European Integration or Disintegration?

Causes and Origins of the Crises in Southern Europe

 

14th History of European Integration Research Society (HEIRS) Conference

Rome, 20-21 April 2018

 

 

Deadline for abstract submission: 01 December 2017

 

Most of the last decade saw Europe having to grapple with a string of crises that emphasised a multitude of existing cleavages within and among the European Union’s member states. The multiple pan-European financial, economic, political and humanitarian crises have arguably had more substantial developments and consequences in Southern Europe than in the North, with a revival of the division between the South and the North occurring in addition to the traditional East-West divide of Europe (i.e. Portugal, Spain, Italy, Greece, Malta and Cyprus).

This internal division has its origins in the 1970s and 1980s, when a number of these new democratic regimes became members of the European Community, as part of the broad liberal ideal of making the European continent a mainstay for democracy, human rights and economic growth.
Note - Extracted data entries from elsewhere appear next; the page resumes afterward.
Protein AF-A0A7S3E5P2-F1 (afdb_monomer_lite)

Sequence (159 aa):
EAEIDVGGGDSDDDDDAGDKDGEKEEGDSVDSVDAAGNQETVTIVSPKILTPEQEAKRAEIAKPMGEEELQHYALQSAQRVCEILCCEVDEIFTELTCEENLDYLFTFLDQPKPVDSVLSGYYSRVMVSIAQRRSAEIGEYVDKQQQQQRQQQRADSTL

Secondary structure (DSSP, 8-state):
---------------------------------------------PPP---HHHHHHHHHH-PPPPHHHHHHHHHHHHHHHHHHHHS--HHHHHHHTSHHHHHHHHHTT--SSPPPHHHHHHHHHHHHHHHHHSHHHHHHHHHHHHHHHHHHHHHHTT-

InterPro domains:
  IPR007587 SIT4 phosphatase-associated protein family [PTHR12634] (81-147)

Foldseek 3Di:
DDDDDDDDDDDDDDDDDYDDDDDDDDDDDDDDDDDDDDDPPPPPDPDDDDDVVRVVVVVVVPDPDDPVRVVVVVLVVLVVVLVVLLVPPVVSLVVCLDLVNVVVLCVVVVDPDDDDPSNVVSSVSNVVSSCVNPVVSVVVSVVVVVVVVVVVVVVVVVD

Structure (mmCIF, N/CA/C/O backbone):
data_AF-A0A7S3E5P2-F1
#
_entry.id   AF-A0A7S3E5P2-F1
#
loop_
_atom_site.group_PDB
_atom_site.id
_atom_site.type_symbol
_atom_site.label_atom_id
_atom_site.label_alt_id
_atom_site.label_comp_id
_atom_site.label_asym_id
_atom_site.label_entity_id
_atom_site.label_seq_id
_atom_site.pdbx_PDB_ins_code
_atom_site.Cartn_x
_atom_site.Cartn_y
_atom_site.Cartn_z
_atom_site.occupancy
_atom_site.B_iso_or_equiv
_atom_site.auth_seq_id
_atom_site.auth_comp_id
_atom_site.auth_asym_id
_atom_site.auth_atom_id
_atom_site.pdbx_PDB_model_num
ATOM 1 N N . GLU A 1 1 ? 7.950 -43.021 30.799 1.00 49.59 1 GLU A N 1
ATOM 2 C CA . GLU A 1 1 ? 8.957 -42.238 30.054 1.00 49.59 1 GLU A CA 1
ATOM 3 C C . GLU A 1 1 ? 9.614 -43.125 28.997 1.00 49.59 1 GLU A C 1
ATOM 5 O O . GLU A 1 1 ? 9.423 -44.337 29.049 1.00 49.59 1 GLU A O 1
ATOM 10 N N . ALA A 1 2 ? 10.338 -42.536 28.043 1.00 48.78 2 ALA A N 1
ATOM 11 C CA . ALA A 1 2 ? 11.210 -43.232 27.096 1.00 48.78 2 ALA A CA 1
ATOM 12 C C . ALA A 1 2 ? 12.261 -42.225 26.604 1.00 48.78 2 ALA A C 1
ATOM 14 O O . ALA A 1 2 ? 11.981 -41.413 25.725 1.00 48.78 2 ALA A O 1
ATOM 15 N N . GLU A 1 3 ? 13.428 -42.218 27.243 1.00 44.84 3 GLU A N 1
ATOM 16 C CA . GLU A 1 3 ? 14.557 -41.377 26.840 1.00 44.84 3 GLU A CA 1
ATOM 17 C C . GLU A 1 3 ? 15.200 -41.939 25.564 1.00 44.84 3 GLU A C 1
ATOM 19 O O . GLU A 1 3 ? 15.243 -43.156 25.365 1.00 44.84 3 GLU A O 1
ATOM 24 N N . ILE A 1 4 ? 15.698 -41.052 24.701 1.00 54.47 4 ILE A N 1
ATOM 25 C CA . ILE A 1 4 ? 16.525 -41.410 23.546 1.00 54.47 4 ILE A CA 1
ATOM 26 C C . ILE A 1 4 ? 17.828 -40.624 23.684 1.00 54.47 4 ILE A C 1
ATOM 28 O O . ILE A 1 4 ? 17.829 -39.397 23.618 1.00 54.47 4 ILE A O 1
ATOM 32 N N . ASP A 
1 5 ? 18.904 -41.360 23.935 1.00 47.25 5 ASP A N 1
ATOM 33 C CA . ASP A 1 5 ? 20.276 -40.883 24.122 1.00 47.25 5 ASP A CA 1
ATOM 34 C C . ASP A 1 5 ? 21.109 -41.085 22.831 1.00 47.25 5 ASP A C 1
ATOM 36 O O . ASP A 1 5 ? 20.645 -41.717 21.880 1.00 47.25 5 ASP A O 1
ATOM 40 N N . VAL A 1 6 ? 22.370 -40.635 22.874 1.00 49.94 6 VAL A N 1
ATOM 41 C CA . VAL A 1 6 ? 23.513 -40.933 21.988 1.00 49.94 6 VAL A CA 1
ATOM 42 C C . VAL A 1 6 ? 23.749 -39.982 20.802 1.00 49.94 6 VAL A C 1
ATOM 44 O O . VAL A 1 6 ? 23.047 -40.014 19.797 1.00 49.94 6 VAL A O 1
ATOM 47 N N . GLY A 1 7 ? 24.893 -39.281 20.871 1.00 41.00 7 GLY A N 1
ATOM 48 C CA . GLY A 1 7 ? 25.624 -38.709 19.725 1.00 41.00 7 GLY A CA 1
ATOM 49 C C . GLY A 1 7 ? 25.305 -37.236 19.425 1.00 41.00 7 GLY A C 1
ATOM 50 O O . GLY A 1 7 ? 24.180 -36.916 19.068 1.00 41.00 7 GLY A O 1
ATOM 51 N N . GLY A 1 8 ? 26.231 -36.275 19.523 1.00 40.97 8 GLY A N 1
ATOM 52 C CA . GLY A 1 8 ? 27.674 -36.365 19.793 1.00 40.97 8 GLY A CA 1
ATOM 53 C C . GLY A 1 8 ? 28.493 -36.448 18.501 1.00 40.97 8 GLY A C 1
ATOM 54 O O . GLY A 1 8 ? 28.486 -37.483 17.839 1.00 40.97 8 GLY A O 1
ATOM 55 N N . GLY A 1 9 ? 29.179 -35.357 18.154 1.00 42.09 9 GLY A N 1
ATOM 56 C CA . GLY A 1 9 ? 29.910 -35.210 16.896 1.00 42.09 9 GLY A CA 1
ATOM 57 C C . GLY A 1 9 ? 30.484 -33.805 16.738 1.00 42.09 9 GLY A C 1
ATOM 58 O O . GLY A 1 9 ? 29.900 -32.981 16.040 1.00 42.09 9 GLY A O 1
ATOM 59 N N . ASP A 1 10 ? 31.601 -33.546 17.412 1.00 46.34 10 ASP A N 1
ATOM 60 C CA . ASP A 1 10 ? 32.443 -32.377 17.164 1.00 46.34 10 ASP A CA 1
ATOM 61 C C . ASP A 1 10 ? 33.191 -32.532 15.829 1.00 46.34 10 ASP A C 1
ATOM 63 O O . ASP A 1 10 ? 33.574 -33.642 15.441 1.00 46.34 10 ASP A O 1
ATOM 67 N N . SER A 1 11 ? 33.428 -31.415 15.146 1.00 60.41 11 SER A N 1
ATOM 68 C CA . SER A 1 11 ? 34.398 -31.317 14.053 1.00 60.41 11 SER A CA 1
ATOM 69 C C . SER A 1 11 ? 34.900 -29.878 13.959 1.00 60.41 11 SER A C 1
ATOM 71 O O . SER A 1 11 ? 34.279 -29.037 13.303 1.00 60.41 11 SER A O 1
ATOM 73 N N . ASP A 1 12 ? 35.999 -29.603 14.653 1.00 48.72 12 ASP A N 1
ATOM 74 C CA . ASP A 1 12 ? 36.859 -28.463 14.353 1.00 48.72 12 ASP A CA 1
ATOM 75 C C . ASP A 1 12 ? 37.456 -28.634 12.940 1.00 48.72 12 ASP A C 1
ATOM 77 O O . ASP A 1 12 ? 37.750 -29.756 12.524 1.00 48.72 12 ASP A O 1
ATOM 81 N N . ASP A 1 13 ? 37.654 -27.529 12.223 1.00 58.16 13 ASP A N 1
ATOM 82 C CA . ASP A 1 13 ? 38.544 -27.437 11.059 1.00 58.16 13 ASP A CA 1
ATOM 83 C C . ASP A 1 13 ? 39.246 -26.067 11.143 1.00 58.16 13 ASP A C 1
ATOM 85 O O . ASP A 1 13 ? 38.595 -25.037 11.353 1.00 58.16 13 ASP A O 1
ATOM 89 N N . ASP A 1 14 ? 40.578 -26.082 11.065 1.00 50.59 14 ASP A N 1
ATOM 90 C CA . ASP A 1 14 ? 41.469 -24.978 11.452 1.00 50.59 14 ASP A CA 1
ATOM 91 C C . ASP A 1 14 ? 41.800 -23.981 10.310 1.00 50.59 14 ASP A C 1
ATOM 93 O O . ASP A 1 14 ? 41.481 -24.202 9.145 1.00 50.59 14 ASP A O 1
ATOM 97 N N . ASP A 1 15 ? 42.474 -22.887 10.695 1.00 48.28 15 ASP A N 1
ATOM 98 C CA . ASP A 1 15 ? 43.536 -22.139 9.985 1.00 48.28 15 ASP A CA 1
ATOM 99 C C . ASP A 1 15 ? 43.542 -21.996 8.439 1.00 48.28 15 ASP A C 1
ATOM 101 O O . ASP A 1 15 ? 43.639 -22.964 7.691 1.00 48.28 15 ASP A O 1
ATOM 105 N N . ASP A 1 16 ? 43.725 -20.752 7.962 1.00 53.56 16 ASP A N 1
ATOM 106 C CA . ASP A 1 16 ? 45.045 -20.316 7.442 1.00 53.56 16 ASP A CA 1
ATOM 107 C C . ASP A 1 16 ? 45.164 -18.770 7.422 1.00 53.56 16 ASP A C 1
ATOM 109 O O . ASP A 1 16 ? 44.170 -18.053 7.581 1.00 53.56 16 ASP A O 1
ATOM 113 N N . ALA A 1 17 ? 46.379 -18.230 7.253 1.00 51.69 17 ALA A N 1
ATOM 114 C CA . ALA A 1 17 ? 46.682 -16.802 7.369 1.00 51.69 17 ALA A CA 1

The shortcomings of this ambitious agenda became manifest after the sovereign debt crisis, exacerbating many of the cleavages that had largely been ignored, but not resolved.
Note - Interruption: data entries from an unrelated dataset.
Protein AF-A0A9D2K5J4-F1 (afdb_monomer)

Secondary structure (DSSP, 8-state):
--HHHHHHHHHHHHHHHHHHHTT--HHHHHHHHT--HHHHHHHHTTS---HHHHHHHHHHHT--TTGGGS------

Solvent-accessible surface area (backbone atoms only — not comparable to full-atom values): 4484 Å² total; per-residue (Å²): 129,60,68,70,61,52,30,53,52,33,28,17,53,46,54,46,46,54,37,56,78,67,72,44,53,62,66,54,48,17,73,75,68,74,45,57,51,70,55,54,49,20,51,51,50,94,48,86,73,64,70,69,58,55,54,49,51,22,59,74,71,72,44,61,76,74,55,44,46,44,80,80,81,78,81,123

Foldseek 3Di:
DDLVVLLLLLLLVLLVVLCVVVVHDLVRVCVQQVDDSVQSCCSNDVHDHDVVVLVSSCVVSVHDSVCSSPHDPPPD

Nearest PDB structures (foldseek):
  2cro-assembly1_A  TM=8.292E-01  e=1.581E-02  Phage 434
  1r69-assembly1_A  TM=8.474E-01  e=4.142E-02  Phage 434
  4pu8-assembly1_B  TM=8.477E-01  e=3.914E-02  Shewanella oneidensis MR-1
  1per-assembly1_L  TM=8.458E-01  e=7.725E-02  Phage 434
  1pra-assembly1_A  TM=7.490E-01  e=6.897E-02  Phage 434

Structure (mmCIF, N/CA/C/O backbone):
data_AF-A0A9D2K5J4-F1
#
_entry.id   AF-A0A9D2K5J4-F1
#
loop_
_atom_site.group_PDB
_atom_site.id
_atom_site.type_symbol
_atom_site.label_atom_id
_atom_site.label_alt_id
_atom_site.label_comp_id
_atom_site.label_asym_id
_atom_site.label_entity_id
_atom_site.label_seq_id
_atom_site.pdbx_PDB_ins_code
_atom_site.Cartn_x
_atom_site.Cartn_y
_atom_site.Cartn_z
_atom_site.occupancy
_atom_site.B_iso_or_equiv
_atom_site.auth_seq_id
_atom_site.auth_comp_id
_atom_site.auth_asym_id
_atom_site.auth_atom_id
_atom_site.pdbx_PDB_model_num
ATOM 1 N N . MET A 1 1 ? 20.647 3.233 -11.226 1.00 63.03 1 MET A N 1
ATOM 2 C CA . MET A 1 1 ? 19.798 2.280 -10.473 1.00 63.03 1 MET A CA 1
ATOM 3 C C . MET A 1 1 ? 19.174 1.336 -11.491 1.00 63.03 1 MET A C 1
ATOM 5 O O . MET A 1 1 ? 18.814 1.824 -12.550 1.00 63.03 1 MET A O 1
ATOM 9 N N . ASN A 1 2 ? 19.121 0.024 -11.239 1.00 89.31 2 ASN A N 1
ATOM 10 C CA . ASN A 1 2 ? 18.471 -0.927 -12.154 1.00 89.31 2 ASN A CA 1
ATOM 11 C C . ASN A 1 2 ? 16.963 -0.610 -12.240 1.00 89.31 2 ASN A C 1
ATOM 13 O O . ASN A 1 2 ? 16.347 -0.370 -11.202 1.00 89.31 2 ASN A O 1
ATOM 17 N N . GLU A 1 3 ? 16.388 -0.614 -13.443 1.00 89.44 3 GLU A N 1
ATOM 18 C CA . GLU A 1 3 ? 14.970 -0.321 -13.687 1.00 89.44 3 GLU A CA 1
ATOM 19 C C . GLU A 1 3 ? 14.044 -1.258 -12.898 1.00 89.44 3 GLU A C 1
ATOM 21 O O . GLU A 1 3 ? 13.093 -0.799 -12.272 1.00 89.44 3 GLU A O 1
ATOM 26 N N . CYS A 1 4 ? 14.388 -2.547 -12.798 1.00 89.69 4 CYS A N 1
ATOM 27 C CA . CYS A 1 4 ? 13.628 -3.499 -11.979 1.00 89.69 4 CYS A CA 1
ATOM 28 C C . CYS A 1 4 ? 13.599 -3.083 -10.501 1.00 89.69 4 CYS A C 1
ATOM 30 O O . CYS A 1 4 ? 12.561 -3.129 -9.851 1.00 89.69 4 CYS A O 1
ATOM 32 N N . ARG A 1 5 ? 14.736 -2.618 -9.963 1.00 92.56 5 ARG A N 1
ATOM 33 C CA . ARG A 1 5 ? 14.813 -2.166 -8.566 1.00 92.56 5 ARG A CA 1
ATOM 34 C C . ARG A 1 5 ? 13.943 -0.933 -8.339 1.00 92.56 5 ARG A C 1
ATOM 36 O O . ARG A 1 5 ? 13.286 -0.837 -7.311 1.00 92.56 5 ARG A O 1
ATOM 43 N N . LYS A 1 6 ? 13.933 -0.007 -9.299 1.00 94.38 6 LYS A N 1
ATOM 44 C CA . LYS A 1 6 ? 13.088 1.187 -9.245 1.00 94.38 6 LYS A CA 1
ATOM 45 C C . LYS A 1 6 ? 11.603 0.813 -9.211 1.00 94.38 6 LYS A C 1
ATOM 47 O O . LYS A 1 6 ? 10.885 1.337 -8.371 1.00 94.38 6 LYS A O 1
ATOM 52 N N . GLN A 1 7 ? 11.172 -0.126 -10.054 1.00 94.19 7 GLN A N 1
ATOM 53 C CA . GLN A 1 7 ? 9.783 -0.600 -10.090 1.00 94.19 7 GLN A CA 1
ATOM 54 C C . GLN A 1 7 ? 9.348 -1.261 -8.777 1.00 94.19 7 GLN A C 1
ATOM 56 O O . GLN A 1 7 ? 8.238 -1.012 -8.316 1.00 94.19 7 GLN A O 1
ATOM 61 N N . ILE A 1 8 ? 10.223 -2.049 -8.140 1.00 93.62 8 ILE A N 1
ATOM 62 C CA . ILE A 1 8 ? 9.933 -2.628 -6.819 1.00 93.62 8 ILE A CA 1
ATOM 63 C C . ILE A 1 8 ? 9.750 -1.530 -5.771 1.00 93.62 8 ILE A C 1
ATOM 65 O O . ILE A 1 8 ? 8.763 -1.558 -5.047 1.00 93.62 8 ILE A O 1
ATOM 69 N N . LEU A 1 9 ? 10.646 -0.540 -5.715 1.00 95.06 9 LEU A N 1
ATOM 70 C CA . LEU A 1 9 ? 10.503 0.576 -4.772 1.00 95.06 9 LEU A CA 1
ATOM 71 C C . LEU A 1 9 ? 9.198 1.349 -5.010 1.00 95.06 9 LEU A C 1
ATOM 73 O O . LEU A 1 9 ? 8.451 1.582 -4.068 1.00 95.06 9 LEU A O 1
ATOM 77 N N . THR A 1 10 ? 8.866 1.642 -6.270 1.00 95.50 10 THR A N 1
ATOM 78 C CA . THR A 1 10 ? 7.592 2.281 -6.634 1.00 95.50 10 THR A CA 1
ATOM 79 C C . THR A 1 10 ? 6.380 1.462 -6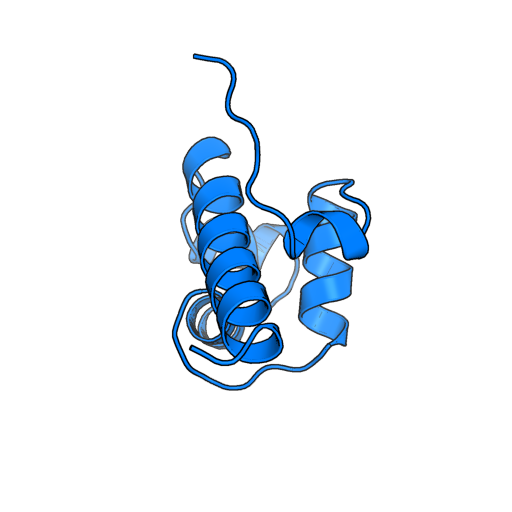.190 1.00 95.50 10 THR A C 1
ATOM 81 O O . THR A 1 10 ? 5.438 2.029 -5.648 1.00 95.50 10 THR A O 1
ATOM 84 N N . MET A 1 11 ? 6.402 0.139 -6.363 1.00 95.94 11 MET A N 1
ATOM 85 C CA . MET A 1 11 ? 5.331 -0.738 -5.885 1.00 95.94 11 MET A CA 1
ATOM 86 C C . MET A 1 11 ? 5.158 -0.659 -4.365 1.00 95.94 11 MET A C 1
ATOM 88 O O . MET A 1 11 ? 4.026 -0.562 -3.895 1.00 95.94 11 MET A O 1
ATOM 92 N N . ARG A 1 12 ? 6.254 -0.651 -3.600 1.00 96.50 12 ARG A N 1
ATOM 93 C CA . ARG A 1 12 ? 6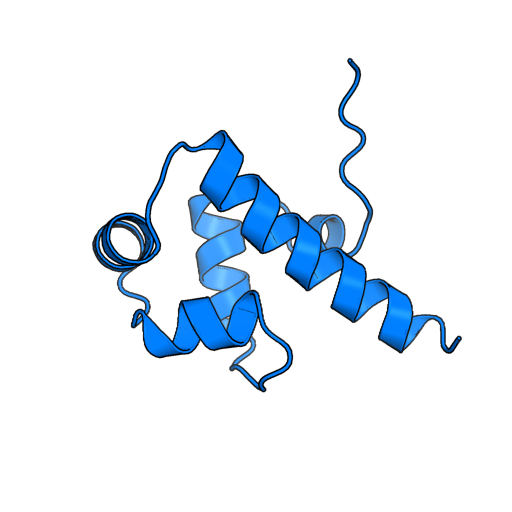.211 -0.549 -2.131 1.00 96.50 12 ARG A CA 1
ATOM 94 C C . ARG A 1 12 ? 5.616 0.784 -1.683 1.00 96.50 12 ARG A C 1
ATOM 96 O O . ARG A 1 12 ? 4.682 0.801 -0.881 1.00 96.50 12 ARG A O 1
ATOM 103 N N . ASP A 1 13 ? 6.096 1.878 -2.269 1.00 96.31 13 ASP A N 1
ATOM 104 C CA . ASP A 1 13 ? 5.603 3.227 -1.983 1.00 96.31 13 ASP A CA 1
ATOM 105 C C . ASP A 1 13 ? 4.11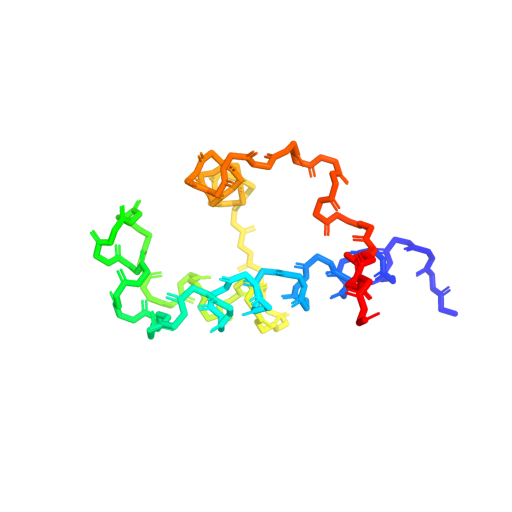3 3.361 -2.323 1.00 96.31 13 ASP A C 1
ATOM 107 O O . ASP A 1 13 ? 3.337 3.904 -1.539 1.00 96.31 13 ASP A O 1
ATOM 111 N N . ASN A 1 14 ? 3.687 2.808 -3.460 1.00 96.38 14 ASN A N 1
ATOM 112 C CA . ASN A 1 14 ? 2.291 2.824 -3.887 1.00 96.38 14 ASN A CA 1
ATOM 113 C C . ASN A 1 14 ? 1.375 2.014 -2.957 1.00 96.38 14 ASN A C 1
ATOM 115 O O . ASN A 1 14 ? 0.261 2.454 -2.677 1.00 96.38 14 ASN A O 1
ATOM 119 N N . LEU A 1 15 ? 1.812 0.850 -2.465 1.00 96.38 15 LEU A N 1
ATOM 120 C CA . LEU A 1 15 ? 1.040 0.068 -1.490 1.00 96.38 15 LEU A CA 1
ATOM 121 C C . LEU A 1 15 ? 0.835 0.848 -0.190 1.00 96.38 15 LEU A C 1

Firstly, as the financial and sovereign debt crises have been unfolding over the last eight to nine years, countries such as Portugal, Spain, Italy and Greece have implemented substantial austerity packages enforced by the so-called ‘Troika’, putting a serious strain on their public spending and the living standards of their citizens. Levels of unemployment have increased sharply, especially among the young, many of whom have been compelled to search for jobs and opportunities abroad, mostly in northern European countries. By now, the most affected countries, despite divergent outcomes, have been experiencing a modest and slow economic recovery.

Secondly, the economic crunch led to a crisis of the traditional political elites in these countries, as reflected by the rise and electoral success of new anti-establishment parties, such as Syriza and Golden Dawn (Greece), Podemos (Spain), the Five-Star Movement (Italy) or the Left Bloc (Portugal). At the same time, the neoliberal and arguably less-than-democratic modi operandi of the EU have clearly challenged its perceived legitimacy among European citizens. For instance, some institutions – such as the European Central Bank or the Eurogroup – proved not to be particularly accountable despite their growing influence. That loss of legitimacy has occurred in Southern, Eastern and Northern member states alike as the levels of euroscepticism have increased significantly over the last few years across the Union.  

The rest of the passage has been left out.